- Assigned task: A verbatim copy of the records below, pictures omitted, is the task.

[Records from a data collection]

· · ·

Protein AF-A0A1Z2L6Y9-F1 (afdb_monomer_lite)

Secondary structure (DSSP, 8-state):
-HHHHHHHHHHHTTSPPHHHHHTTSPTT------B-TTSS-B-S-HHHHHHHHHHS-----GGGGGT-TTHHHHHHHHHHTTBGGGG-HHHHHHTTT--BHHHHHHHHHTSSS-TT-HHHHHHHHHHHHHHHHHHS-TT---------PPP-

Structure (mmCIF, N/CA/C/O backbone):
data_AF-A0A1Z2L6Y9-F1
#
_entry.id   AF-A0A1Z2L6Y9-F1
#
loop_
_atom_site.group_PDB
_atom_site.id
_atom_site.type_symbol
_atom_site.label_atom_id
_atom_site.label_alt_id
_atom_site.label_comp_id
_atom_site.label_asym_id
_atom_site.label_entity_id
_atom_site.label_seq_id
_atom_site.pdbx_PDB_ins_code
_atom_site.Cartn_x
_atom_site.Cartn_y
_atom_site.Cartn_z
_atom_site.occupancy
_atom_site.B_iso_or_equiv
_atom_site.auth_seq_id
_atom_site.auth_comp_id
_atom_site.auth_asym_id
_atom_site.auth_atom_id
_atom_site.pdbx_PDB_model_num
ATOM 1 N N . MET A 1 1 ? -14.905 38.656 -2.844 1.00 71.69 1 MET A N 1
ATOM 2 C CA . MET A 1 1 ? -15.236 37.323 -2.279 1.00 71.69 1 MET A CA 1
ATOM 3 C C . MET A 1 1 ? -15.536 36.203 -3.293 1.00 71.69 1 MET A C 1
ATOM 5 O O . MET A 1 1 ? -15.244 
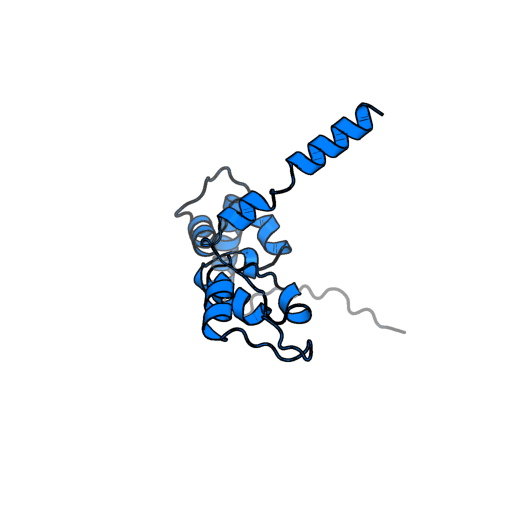35.062 -2.963 1.00 71.69 1 MET A O 1
ATOM 9 N N . ARG A 1 2 ? -16.030 36.450 -4.525 1.00 86.81 2 ARG A N 1
ATOM 10 C CA . ARG A 1 2 ? -16.315 35.368 -5.512 1.00 86.81 2 ARG A CA 1
ATOM 11 C C . ARG A 1 2 ? -15.112 34.466 -5.852 1.00 86.81 2 ARG A C 1
ATOM 13 O O . ARG A 1 2 ? -15.266 33.253 -5.924 1.00 86.81 2 ARG A O 1
ATOM 20 N N . LYS A 1 3 ? -13.915 35.049 -6.012 1.00 86.88 3 LYS A N 1
ATOM 21 C CA . LYS A 1 3 ? -12.673 34.296 -6.281 1.00 86.88 3 LYS A CA 1
ATOM 22 C C . LYS A 1 3 ? -12.276 33.377 -5.118 1.00 86.88 3 LYS A C 1
ATOM 24 O O . LYS A 1 3 ? -11.920 32.235 -5.367 1.00 86.88 3 LYS A O 1
ATOM 29 N N . GLN A 1 4 ? -12.412 33.845 -3.875 1.00 90.56 4 GLN A N 1
ATOM 30 C CA . GLN A 1 4 ? -12.110 33.053 -2.675 1.00 90.56 4 GLN A CA 1
ATOM 31 C C . GLN A 1 4 ? -13.030 31.827 -2.576 1.00 90.56 4 GLN A C 1
ATOM 33 O O . GLN A 1 4 ? -12.544 30.707 -2.494 1.00 90.56 4 GLN A O 1
ATOM 38 N N . LEU A 1 5 ? -14.346 32.014 -2.747 1.00 94.75 5 LEU A N 1
ATOM 39 C CA . LEU A 1 5 ? -15.307 30.901 -2.777 1.00 94.75 5 LEU A CA 1
ATOM 40 C C . LEU A 1 5 ? -15.018 29.891 -3.898 1.00 94.75 5 LEU A C 1
ATOM 42 O O . LEU A 1 5 ? -15.166 28.689 -3.699 1.00 94.75 5 LEU A O 1
ATOM 46 N N . ALA A 1 6 ? -14.608 30.358 -5.081 1.00 92.81 6 ALA A N 1
ATOM 47 C CA . ALA A 1 6 ? -14.259 29.474 -6.191 1.00 92.81 6 ALA A CA 1
ATOM 48 C C . ALA A 1 6 ? -12.988 28.652 -5.909 1.00 92.81 6 ALA A C 1
ATOM 50 O O . ALA A 1 6 ? -12.919 27.483 -6.288 1.00 92
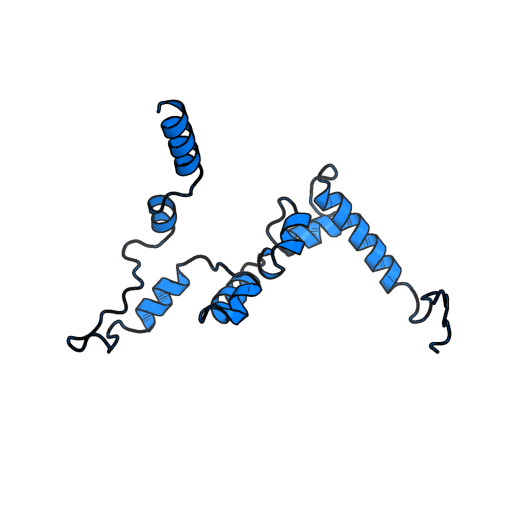.81 6 ALA A O 1
ATOM 51 N N . THR A 1 7 ? -11.995 29.241 -5.239 1.00 95.06 7 THR A N 1
ATOM 52 C CA . THR A 1 7 ? -10.786 28.533 -4.801 1.00 95.06 7 THR A CA 1
ATOM 53 C C . THR A 1 7 ? -11.114 27.482 -3.750 1.00 95.06 7 THR A C 1
ATOM 55 O O . THR A 1 7 ? -10.762 26.322 -3.946 1.00 95.06 7 THR A O 1
ATOM 58 N N . THR A 1 8 ? -11.859 27.840 -2.701 1.00 92.50 8 THR A N 1
ATOM 59 C CA . THR A 1 8 ? -12.256 26.893 -1.650 1.00 92.50 8 THR A CA 1
ATOM 60 C C . THR A 1 8 ? -13.077 25.738 -2.217 1.00 92.50 8 THR A C 1
ATOM 62 O O . THR A 1 8 ? -12.793 24.586 -1.915 1.00 92.50 8 THR A O 1
ATOM 65 N N . ARG A 1 9 ? -14.035 26.000 -3.117 1.00 89.56 9 ARG A N 1
ATOM 66 C CA . ARG A 1 9 ? -14.799 24.928 -3.780 1.00 89.56 9 ARG A CA 1
ATOM 67 C C . ARG A 1 9 ? -13.910 23.983 -4.582 1.00 89.56 9 ARG A C 1
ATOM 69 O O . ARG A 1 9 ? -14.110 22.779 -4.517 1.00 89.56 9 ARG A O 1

· · ·

- Response to this exercise:
Protein AF-A0A1Z2L6Y9-F1 (afdb_monomer_lite)

Secondary structure (DSSP, 8-state):
-HHHHHHHHHHHTTSPPHHHHHTTSPTT------B-TTSS-B-S-HHHHHHHHHHS-----GGGGGT-TTHHHHHHHHHHTTBGGGG-HHHHHHTTT--BHHHHHHHHHTSSS-TT-HHHHHHHHHHHHHHHHHHS-TT---------PPP-

Structure (mmCIF, N/CA/C/O backbone):
data_AF-A0A1Z2L6Y9-F1
#
_entry.id   AF-A0A1Z2L6Y9-F1
#
loop_
_atom_site.group_PDB
_atom_site.id
_atom_site.type_symbol
_atom_site.label_atom_id
_atom_site.label_alt_id
_atom_site.label_comp_id
_atom_site.label_asym_id
_atom_site.label_entity_id
_atom_site.label_seq_id
_atom_site.pdbx_PDB_ins_code
_atom_site.Cartn_x
_atom_site.Cartn_y
_atom_site.Cartn_z
_atom_site.occupancy
_atom_site.B_iso_or_equiv
_atom_site.auth_seq_id
_atom_site.auth_comp_id
_atom_site.auth_asym_id
_atom_site.auth_atom_id
_atom_site.pdbx_PDB_model_num
ATOM 1 N N . MET A 1 1 ? -14.905 38.656 -2.844 1.00 71.69 1 MET A N 1
ATOM 2 C CA . MET A 1 1 ? -15.236 37.323 -2.279 1.00 71.69 1 MET A CA 1
ATOM 3 C C . MET A 1 1 ? -15.536 36.203 -3.293 1.00 71.69 1 MET A C 1
ATOM 5 O O . MET A 1 1 ? -15.244 
35.062 -2.963 1.00 71.69 1 MET A O 1
ATOM 9 N N . ARG A 1 2 ? -16.030 36.450 -4.525 1.00 86.81 2 ARG A N 1
ATOM 10 C CA . ARG A 1 2 ? -16.315 35.368 -5.512 1.00 86.81 2 ARG A CA 1
ATOM 11 C C . ARG A 1 2 ? -15.112 34.466 -5.852 1.00 86.81 2 ARG A C 1
ATOM 13 O O . ARG A 1 2 ? -15.266 33.253 -5.924 1.00 86.81 2 ARG A O 1
ATOM 20 N N . LYS A 1 3 ? -13.915 35.049 -6.012 1.00 86.88 3 LYS A N 1
ATOM 21 C CA . LYS A 1 3 ? -12.673 34.296 -6.281 1.00 86.88 3 LYS A CA 1
ATOM 22 C C . LYS A 1 3 ? -12.276 33.377 -5.118 1.00 86.88 3 LYS A C 1
ATOM 24 O O . LYS A 1 3 ? -11.920 32.235 -5.367 1.00 86.88 3 LYS A O 1
ATOM 29 N N . GLN A 1 4 ? -12.412 33.845 -3.875 1.00 90.56 4 GLN A N 1
ATOM 30 C CA . GLN A 1 4 ? -12.110 33.053 -2.675 1.00 90.56 4 GLN A CA 1
ATOM 31 C C . GLN A 1 4 ? -13.030 31.827 -2.576 1.00 90.56 4 GLN A C 1
ATOM 33 O O . GLN A 1 4 ? -12.544 30.707 -2.494 1.00 90.56 4 GLN A O 1
ATOM 38 N N . LEU A 1 5 ? -14.346 32.014 -2.747 1.00 94.75 5 LEU A N 1
ATOM 39 C CA . LEU A 1 5 ? -15.307 30.901 -2.777 1.00 94.75 5 LEU A CA 1
ATOM 40 C C . LEU A 1 5 ? -15.018 29.891 -3.898 1.00 94.75 5 LEU A C 1
ATOM 42 O O . LEU A 1 5 ? -15.166 28.689 -3.699 1.00 94.75 5 LEU A O 1
ATOM 46 N N . ALA A 1 6 ? -14.608 30.358 -5.081 1.00 92.81 6 ALA A N 1
ATOM 47 C CA . ALA A 1 6 ? -14.259 29.474 -6.191 1.00 92.81 6 ALA A CA 1
ATOM 48 C C . ALA A 1 6 ? -12.988 28.652 -5.909 1.00 92.81 6 ALA A C 1
ATOM 50 O O . ALA A 1 6 ? -12.919 27.483 -6.288 1.00 92
.81 6 ALA A O 1
ATOM 51 N N . THR A 1 7 ? -11.995 29.241 -5.239 1.00 95.06 7 THR A N 1
ATOM 52 C CA . THR A 1 7 ? -10.786 28.533 -4.801 1.00 95.06 7 THR A CA 1
ATOM 53 C C . THR A 1 7 ? -11.114 27.482 -3.750 1.00 95.06 7 THR A C 1
ATOM 55 O O . THR A 1 7 ? -10.762 26.322 -3.946 1.00 95.06 7 THR A O 1
ATOM 58 N N . THR A 1 8 ? -11.859 27.840 -2.701 1.00 92.50 8 THR A N 1
ATOM 59 C CA . THR A 1 8 ? -12.256 26.893 -1.650 1.00 92.50 8 THR A CA 1
ATOM 60 C C . THR A 1 8 ? -13.077 25.738 -2.217 1.00 92.50 8 THR A C 1
ATOM 62 O O . THR A 1 8 ? -12.793 24.586 -1.915 1.00 92.50 8 THR A O 1
ATOM 65 N N . ARG A 1 9 ? -14.035 26.000 -3.117 1.00 89.56 9 ARG A N 1
ATOM 66 C CA . ARG A 1 9 ? -14.799 24.928 -3.780 1.00 89.56 9 ARG A CA 1
ATOM 67 C C . ARG A 1 9 ? -13.910 23.983 -4.582 1.00 89.56 9 ARG A C 1
ATOM 69 O O . ARG A 1 9 ? -14.110 22.779 -4.517 1.00 89.56 9 ARG A O 1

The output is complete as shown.